苦楽歳時記
vol175 ありがとう!
2015-11-30
闘病生活を七年以上も続けていると、吾ながらよくやったと顧みることがある。と言うのは、吾輩は小心(臆病)者であるから悪疾には耐えられないと思っていたからだ。
病院、あるいは自宅に見舞い客が訪れるときがある。そんな折には、言語障害の吾輩の語る言葉を、柔和な面持ちでしずやかに聞いてくれるだけでここちよいのだ。
吾輩の病勢は、七年以上も一進一退で予断を許さない。様態が悪化してくると沈痛になってくる。ストレスがたまり免疫力が減退して、三半規管も支障をきたす。
緊迫状態が続くと体温が低下して、身体が異様に震えて祈ることもできなくなる。精神的に追い込まれると、正常な判断ができなくなり否定的なことばかり想い起こす。それはまさしく鬼胎以外の何ものでもない。
健常者であれば、何かしらの気ばらしができる。しかし、吾輩は一人では外出もままならないので、精神的重圧に耐えなければならない。
昨今の吾輩は、優心におそわれて寧日(ねいじつ)のない日々がつづく。ある日、家人にこっそりと「安楽死させてくれ」と頼んだこともある。闘病者には、想像を絶する病との壮絶な闘いがあるのだ。
今、この恐れと不安はどこから来るのであろうか。物理学者の寺田寅彦は述べている。「病人には回復するという楽しみがある」。
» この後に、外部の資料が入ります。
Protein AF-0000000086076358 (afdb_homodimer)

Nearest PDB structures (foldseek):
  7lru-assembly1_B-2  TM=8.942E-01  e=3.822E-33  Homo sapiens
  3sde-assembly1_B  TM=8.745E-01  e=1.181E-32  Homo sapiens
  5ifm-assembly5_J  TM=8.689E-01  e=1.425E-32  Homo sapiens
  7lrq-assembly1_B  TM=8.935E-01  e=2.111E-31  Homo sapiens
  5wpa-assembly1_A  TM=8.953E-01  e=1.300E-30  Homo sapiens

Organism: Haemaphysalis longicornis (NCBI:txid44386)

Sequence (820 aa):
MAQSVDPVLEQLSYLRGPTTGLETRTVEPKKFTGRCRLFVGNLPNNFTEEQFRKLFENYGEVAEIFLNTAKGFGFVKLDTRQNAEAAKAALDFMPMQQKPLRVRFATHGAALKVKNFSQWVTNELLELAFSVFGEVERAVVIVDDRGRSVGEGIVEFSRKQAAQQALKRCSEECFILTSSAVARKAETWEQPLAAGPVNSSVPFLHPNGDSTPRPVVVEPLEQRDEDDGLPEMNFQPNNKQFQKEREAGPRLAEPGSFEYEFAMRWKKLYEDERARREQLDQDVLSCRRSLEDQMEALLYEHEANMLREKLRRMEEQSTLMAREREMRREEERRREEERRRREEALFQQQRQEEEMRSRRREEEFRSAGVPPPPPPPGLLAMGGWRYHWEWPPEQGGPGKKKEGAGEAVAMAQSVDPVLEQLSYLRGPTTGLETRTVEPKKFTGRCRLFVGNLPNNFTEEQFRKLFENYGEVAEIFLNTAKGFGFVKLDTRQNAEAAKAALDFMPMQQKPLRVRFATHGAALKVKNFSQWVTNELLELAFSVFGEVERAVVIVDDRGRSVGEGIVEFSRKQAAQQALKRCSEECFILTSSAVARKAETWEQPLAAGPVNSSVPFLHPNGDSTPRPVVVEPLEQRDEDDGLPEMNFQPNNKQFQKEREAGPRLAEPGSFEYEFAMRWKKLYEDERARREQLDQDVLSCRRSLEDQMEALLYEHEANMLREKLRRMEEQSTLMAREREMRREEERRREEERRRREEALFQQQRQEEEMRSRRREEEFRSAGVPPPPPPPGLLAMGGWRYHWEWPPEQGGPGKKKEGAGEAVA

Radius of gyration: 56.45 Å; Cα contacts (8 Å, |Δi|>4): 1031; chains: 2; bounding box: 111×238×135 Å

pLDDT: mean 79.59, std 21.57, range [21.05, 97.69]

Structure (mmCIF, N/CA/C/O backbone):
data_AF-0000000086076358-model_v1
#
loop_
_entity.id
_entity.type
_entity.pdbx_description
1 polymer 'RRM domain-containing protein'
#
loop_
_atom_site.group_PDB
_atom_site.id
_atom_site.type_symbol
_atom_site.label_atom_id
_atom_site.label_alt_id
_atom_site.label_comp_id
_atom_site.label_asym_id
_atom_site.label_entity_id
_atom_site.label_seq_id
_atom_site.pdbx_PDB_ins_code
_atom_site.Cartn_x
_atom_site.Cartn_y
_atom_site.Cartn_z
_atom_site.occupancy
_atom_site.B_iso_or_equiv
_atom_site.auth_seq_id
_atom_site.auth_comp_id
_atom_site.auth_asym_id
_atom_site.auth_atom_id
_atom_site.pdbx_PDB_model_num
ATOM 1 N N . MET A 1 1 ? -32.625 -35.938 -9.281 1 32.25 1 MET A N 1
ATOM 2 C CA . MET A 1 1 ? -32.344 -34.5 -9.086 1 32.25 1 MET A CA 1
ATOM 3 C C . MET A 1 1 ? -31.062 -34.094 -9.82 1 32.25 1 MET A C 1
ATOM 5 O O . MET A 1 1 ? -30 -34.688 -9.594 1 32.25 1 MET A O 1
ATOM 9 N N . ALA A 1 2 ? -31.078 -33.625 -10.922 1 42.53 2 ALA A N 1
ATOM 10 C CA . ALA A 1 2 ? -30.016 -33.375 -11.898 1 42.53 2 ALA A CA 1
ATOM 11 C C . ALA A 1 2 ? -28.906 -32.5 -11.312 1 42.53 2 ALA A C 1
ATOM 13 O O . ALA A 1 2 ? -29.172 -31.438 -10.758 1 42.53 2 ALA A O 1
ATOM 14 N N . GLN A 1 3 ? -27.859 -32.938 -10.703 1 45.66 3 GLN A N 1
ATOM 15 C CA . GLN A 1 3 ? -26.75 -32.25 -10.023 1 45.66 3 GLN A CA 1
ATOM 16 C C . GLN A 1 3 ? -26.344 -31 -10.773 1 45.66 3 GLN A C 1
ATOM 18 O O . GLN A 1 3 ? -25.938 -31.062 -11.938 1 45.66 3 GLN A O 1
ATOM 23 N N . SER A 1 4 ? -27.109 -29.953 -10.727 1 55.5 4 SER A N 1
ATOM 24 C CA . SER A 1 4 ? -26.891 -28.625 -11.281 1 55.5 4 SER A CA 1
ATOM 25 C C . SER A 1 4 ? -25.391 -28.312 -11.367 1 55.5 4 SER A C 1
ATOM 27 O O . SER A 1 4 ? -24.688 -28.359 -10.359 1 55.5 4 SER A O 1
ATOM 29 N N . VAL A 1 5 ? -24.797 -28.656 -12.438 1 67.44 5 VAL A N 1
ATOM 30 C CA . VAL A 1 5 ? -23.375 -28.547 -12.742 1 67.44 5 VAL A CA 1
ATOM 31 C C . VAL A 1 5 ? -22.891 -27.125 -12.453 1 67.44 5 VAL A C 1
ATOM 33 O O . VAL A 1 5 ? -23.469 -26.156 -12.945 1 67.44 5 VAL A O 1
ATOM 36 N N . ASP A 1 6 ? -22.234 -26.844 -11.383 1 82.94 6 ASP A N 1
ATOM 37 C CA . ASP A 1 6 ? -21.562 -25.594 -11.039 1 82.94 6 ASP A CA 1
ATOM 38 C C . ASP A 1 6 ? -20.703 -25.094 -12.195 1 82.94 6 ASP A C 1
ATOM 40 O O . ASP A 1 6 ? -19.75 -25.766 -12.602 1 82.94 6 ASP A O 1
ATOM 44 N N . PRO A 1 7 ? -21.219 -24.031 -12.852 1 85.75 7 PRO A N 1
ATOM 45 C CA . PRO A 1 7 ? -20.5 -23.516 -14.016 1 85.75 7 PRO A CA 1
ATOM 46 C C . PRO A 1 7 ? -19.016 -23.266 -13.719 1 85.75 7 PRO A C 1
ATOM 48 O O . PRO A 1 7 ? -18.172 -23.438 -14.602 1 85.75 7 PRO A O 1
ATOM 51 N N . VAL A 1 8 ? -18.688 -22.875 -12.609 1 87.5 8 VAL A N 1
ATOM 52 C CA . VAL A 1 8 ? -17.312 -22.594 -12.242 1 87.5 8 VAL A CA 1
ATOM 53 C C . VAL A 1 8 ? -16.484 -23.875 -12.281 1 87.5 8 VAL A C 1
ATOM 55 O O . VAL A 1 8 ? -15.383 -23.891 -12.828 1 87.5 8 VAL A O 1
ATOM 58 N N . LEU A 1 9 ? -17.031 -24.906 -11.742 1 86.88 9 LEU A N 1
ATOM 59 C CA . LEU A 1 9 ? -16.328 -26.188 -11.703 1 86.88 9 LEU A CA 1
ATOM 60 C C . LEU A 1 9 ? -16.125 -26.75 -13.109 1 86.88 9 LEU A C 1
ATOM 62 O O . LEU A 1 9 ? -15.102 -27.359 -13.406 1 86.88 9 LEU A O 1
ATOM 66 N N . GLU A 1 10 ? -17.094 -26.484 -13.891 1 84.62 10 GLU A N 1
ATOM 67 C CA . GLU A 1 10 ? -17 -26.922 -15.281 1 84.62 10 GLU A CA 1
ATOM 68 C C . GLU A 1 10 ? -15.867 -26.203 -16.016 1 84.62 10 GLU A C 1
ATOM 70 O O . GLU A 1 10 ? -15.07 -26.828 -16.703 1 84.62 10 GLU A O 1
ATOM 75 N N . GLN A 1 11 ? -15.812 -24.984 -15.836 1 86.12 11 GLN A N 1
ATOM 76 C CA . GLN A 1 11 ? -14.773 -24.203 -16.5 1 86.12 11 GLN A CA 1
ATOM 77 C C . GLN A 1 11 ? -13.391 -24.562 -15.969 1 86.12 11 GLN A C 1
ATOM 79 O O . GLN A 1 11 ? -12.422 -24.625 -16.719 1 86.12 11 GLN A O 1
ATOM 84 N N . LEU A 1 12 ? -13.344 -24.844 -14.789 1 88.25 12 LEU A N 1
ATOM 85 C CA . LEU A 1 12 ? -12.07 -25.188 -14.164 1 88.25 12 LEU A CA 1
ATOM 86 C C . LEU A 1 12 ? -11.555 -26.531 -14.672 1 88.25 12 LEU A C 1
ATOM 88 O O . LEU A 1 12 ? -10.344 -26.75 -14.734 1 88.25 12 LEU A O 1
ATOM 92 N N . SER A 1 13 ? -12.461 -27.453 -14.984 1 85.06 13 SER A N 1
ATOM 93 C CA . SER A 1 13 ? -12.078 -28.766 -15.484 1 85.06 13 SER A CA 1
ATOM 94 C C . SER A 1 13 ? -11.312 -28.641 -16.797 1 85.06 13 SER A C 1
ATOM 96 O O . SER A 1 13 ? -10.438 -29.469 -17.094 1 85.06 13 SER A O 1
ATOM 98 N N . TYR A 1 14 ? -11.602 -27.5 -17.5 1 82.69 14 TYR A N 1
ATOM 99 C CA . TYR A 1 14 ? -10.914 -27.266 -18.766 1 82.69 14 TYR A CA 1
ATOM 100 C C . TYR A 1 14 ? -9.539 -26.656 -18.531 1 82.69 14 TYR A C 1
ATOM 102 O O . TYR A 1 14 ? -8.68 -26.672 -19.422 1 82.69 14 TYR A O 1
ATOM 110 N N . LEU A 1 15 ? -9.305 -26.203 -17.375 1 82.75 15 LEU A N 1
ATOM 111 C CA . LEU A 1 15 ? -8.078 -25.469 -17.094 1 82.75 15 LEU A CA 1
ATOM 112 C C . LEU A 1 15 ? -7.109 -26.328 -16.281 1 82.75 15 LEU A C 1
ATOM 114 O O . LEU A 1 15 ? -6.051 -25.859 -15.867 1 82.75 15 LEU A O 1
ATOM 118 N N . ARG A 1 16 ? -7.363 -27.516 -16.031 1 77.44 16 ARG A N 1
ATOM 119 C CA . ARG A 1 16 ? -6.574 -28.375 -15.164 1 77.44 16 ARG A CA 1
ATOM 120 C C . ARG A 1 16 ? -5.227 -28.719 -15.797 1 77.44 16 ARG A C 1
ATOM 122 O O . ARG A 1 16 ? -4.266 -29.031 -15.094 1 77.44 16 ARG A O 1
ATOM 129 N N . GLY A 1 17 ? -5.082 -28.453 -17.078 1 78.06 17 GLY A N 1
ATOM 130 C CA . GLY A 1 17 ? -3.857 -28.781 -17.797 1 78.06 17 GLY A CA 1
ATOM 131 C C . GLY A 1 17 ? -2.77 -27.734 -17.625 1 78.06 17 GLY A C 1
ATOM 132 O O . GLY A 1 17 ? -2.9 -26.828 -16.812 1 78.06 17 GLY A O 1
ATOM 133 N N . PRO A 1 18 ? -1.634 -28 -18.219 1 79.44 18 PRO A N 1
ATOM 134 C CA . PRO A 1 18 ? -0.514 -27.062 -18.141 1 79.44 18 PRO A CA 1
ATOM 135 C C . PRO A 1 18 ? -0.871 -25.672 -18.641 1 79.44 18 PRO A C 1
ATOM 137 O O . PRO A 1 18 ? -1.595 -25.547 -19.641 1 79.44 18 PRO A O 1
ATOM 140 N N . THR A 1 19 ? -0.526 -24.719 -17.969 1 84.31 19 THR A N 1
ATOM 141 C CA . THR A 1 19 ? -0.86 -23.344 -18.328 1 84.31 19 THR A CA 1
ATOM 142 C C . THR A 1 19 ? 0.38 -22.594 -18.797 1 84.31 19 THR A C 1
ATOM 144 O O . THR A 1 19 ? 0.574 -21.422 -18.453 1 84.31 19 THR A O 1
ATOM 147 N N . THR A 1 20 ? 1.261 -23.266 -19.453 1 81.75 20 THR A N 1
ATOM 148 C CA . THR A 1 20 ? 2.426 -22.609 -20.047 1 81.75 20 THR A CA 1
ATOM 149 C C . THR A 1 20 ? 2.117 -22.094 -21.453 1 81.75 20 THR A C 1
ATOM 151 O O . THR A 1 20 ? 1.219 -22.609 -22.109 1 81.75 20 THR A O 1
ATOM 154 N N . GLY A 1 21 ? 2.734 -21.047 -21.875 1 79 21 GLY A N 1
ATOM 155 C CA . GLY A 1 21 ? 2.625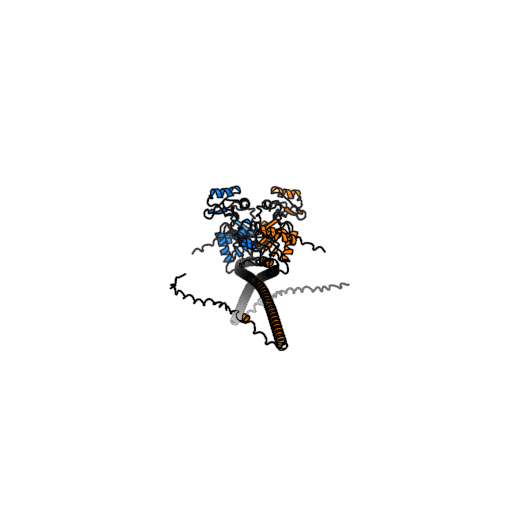 -20.547 -23.234 1 79 21 GLY A CA 1
ATOM 156 C C . GLY A 1 21 ? 1.402 -19.672 -23.453 1 79 21 GLY A C 1
ATOM 157 O O . GLY A 1 21 ? 0.792 -19.703 -24.516 1 79 21 GLY A O 1
ATOM 158 N N . LEU A 1 22 ? 0.99 -19.125 -22.375 1 81.5 22 LEU A N 1
ATOM 159 C CA . LEU A 1 22 ? -0.149 -18.219 -22.5 1 81.5 22 LEU A CA 1
ATOM 160 C C . LEU A 1 22 ? 0.22 -16.984 -23.312 1 81.5 22 LEU A C 1
ATOM 162 O O . LEU A 1 22 ? 1.326 -16.453 -23.188 1 81.5 22 LEU A O 1
ATOM 166 N N . GLU A 1 23 ? -0.474 -16.75 -24.266 1 71.75 23 GLU A N 1
ATOM 167 C CA . GLU A 1 23 ? -0.171 -15.633 -25.172 1 71.75 23 GLU A CA 1
ATOM 168 C C . GLU A 1 23 ? -0.369 -14.289 -24.469 1 71.75 23 GLU A C 1
ATOM 170 O O . GLU A 1 23 ? -1.381 -14.078 -23.797 1 71.75 23 GLU A O 1
ATOM 175 N N . THR A 1 24 ? 0.747 -13.617 -24.375 1 64.5 24 THR A N 1
ATOM 176 C CA . THR A 1 24 ? 0.686 -12.266 -23.828 1 64.5 24 THR A CA 1
ATOM 177 C C . THR A 1 24 ? -0.07 -11.336 -24.781 1 64.5 24 THR A C 1
ATOM 179 O O . THR A 1 24 ? 0.242 -11.266 -25.969 1 64.5 24 THR A O 1
ATOM 182 N N . ARG A 1 25 ? -1.309 -11.242 -24.688 1 53.06 25 ARG A N 1
ATOM 183 C CA . ARG A 1 25 ? -2.088 -10.398 -25.578 1 53.06 25 ARG A CA 1
ATOM 184 C C . ARG A 1 25 ? -1.543 -8.969 -25.609 1 53.06 25 ARG A C 1
ATOM 186 O O . ARG A 1 25 ? -1.414 -8.336 -24.547 1 53.06 25 ARG A O 1
ATOM 193 N N . THR A 1 26 ? -0.491 -8.609 -26.344 1 55.56 26 THR A N 1
ATOM 194 C CA . THR A 1 26 ? -0.33 -7.191 -26.625 1 55.56 26 THR A CA 1
ATOM 195 C C . THR A 1 26 ? -1.688 -6.508 -26.766 1 55.56 26 THR A C 1
ATOM 197 O O . THR A 1 26 ? -2.146 -6.242 -27.891 1 55.56 26 THR A O 1
ATOM 200 N N . VAL A 1 27 ? -2.695 -7.145 -26.172 1 53.31 27 VAL A N 1
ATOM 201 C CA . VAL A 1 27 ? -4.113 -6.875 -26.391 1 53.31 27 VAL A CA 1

何もわかっていない。その言葉に、吾輩は蛇蝎(だかつ)のごとく嫌悪する。
僕自身もまた、何もかもわからない。心のそこから手を合わせられるのは、いつのことになることだろう。苦しいけれども、つたない文章を書きつづけること。それしかないよな。
この夏、右肺の手術をした傷口から、またもや止めどもなく出血している。この稿を書き上げれば、直ちに病院のアージェント・ケアーへ駆け込んでみようかと思う。
いつも僕のことを温かく見守ってくださる本紙スタッフ一同と、読者の皆様に心から感謝しています。ありがとう!
※コラムの内容はコラムニストの個人の意見・主張です。